DATA SUPPLIED Block Start

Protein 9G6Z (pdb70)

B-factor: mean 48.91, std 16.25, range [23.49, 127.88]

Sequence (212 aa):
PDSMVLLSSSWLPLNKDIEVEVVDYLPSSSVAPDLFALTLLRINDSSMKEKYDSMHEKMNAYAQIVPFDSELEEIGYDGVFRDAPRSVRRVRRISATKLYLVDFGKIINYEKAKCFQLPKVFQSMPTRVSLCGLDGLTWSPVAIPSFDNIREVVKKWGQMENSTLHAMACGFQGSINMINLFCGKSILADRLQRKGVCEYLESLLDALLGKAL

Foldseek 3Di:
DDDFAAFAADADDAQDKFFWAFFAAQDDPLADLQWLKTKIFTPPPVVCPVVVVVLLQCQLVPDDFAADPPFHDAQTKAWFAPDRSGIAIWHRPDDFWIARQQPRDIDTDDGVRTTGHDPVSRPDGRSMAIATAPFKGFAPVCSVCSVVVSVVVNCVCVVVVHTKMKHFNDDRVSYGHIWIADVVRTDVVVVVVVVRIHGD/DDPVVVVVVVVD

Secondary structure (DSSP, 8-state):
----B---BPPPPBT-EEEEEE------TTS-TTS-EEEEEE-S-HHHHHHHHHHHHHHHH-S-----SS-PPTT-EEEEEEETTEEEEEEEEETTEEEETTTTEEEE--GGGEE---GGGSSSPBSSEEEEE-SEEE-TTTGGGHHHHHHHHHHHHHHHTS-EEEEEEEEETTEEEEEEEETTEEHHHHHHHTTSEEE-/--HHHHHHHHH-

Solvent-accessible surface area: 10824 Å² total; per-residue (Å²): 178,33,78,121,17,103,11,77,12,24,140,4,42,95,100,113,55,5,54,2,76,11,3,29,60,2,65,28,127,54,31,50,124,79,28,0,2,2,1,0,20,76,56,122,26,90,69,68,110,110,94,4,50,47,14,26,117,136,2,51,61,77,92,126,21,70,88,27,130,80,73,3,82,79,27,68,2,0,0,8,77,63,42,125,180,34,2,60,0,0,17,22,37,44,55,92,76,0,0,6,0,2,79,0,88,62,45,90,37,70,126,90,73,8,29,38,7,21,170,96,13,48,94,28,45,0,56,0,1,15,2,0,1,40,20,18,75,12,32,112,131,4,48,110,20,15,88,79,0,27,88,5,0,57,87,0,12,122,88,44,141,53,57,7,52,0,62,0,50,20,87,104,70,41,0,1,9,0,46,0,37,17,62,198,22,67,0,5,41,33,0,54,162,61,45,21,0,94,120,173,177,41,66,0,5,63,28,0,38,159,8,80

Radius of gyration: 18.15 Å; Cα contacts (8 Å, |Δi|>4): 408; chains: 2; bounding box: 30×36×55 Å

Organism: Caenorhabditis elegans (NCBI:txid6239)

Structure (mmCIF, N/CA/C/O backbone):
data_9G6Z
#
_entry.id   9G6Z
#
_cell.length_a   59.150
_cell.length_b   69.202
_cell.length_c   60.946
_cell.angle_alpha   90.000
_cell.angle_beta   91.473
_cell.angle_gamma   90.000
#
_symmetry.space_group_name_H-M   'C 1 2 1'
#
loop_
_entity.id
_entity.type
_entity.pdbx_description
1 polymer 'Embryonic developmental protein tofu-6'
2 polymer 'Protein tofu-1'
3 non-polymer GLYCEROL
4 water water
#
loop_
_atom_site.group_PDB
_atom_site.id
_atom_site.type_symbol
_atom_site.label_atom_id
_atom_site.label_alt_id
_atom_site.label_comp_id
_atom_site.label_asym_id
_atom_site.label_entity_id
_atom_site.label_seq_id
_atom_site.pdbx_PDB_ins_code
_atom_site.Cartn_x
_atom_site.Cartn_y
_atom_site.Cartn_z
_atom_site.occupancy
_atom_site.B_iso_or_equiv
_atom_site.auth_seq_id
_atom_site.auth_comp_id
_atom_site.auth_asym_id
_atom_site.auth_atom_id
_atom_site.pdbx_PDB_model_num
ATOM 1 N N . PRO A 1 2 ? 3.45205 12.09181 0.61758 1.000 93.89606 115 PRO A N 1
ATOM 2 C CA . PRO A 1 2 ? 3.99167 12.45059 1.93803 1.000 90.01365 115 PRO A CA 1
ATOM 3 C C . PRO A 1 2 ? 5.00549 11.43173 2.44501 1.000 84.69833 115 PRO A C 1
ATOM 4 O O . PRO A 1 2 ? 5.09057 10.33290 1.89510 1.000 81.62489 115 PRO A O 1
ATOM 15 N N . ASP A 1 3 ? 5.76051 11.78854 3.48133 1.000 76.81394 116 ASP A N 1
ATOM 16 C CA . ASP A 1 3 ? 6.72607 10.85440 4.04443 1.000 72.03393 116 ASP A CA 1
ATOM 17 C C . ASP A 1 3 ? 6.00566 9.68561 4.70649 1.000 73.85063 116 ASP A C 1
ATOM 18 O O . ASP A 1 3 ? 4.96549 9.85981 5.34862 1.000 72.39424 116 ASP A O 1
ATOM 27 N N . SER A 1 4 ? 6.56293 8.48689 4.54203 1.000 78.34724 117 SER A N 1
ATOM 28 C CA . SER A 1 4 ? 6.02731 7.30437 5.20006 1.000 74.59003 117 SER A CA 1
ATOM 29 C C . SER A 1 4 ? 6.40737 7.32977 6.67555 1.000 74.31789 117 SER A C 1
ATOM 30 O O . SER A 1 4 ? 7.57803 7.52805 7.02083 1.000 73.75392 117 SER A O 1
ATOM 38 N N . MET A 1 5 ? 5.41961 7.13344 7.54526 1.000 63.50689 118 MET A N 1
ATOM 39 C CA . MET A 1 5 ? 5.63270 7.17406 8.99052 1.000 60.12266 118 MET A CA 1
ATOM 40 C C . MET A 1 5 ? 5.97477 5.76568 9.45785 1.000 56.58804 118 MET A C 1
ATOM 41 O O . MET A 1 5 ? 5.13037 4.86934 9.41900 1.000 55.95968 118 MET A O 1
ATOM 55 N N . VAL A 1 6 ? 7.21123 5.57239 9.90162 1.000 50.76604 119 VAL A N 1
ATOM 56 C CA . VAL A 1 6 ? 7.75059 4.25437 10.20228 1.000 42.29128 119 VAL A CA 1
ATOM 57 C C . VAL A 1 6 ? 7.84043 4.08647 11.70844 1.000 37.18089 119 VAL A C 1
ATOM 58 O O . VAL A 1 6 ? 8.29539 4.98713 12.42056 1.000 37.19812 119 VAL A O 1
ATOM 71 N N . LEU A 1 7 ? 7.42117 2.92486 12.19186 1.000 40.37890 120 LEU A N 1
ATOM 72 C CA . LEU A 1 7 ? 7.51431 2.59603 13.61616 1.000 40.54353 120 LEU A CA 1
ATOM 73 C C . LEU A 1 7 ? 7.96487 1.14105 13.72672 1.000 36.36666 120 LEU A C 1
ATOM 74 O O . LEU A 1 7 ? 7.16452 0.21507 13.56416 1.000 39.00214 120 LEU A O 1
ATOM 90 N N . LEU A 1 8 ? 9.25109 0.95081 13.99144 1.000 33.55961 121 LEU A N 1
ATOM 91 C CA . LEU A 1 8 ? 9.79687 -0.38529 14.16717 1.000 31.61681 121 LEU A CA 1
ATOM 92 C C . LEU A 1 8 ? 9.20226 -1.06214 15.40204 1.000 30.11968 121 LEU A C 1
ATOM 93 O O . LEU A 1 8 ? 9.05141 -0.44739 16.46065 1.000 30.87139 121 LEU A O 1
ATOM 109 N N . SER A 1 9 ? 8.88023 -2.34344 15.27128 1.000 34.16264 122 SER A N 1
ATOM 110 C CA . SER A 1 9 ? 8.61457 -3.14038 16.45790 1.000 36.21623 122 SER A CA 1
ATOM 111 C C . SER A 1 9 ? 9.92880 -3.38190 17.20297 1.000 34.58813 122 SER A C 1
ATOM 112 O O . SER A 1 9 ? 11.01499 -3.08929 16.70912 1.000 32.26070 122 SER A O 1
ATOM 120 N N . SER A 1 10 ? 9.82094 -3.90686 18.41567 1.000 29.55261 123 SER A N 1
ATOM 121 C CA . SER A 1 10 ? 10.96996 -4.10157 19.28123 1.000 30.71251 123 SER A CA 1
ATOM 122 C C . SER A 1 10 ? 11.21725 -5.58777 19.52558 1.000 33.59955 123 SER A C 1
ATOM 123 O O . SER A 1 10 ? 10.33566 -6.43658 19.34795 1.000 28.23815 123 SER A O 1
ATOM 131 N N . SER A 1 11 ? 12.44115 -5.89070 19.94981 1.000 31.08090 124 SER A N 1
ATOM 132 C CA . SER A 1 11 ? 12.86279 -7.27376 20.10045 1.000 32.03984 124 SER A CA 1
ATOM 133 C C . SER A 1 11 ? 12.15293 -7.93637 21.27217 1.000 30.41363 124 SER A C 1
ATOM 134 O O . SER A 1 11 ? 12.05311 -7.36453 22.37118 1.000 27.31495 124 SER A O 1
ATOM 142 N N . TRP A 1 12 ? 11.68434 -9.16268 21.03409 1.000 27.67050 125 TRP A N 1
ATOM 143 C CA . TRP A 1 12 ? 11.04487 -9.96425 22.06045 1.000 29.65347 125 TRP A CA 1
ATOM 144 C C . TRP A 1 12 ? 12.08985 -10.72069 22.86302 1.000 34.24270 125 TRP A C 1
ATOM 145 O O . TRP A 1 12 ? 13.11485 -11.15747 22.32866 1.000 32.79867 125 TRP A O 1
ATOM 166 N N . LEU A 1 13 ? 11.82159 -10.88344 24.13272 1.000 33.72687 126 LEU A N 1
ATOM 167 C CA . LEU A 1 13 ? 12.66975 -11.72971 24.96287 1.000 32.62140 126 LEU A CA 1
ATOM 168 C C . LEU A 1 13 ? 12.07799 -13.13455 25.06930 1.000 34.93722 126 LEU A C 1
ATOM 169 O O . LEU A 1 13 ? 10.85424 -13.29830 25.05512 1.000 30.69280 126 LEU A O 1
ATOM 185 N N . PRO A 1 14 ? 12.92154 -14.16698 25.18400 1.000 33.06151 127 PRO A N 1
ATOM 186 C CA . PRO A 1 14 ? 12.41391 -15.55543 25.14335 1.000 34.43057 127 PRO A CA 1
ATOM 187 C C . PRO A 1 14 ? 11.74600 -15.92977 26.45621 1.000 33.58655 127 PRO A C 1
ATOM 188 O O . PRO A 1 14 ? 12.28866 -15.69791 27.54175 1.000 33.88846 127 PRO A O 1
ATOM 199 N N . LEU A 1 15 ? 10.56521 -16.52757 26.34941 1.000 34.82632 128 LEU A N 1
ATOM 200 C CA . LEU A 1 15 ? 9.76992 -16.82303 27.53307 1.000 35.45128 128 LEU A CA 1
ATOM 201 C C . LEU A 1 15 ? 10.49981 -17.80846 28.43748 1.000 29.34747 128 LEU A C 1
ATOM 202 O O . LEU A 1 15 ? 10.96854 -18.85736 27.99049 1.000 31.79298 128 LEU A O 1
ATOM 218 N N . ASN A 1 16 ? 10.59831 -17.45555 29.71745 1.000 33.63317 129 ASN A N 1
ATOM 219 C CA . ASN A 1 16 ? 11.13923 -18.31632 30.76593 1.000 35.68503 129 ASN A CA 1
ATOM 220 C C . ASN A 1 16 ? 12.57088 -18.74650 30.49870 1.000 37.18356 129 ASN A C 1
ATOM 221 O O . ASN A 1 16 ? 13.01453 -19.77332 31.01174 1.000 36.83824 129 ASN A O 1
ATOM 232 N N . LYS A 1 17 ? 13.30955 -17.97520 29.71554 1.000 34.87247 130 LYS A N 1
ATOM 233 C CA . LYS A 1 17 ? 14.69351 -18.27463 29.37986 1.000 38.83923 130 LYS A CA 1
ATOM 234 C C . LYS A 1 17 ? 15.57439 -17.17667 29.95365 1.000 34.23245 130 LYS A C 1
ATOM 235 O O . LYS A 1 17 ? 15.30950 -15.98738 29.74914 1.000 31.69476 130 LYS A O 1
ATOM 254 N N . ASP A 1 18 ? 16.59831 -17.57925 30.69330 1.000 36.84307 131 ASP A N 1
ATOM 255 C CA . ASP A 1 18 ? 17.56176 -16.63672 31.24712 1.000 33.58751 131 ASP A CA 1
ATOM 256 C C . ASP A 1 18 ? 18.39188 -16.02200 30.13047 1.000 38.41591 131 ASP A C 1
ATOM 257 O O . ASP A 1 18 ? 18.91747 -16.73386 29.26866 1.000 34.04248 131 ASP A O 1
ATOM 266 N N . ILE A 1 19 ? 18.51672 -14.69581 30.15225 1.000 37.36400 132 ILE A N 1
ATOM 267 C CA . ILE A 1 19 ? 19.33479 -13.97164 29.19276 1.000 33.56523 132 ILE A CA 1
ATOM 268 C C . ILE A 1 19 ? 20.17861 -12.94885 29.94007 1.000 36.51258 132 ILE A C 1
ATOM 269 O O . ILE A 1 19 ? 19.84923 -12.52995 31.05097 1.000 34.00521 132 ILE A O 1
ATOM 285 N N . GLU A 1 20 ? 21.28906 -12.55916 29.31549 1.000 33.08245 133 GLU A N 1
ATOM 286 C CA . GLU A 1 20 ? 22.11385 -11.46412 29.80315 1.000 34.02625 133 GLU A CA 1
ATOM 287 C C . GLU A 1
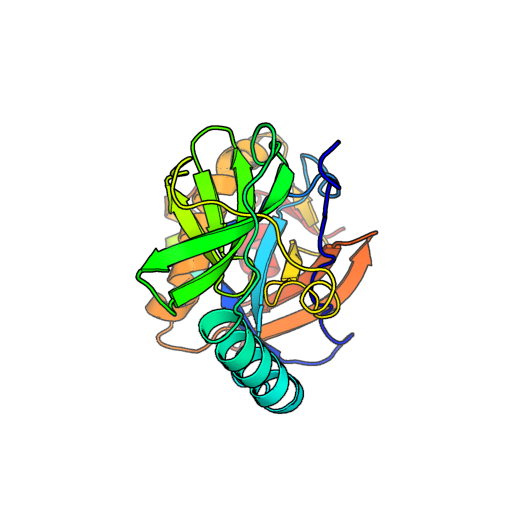 20 ? 21.63039 -10.17379 29.15989 1.000 29.78553 133 GLU A C 1
ATOM 288 O O . GLU A 1 20 ? 21.33511 -10.13438 27.96576 1.000 27.19749 133 GLU A O 1
ATOM 300 N N . VAL A 1 21 ? 21.54780 -9.11542 29.95425 1.000 28.09801 134 VAL A N 1
ATOM 301 C CA . VAL A 1 21 ? 20.98390 -7.86310 29.48539 1.000 31.13395 134 VAL A CA 1
ATOM 302 C C . VAL A 1 21 ? 21.75797 -6.69303 30.06967 1.000 28.75151 134 VAL A C 1
ATOM 303 O O . VAL A 1 21 ? 22.28846 -6.76030 31.18086 1.000 29.73574 134 VAL A O 1
ATOM 316 N N . GLU A 1 22 ? 21.80636 -5.61029 29.30943 1.000 28.12737 135 GLU A N 1
ATOM 317 C CA . GLU A 1 22 ? 22.21209 -4.30586 29.80785 1.000 33.29962 135 GLU A CA 1
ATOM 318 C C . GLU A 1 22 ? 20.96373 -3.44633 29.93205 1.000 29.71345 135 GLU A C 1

DATA SUPPLIED Block End

*ASSIGNMENT*. Check each line of the data above for the string "tofu", and copy the ones that have it.

*EXERCISE OUTPUT*.
1 polymer 'Embryonic developmental protein tofu-6'
2 polymer 'Protein tofu-1'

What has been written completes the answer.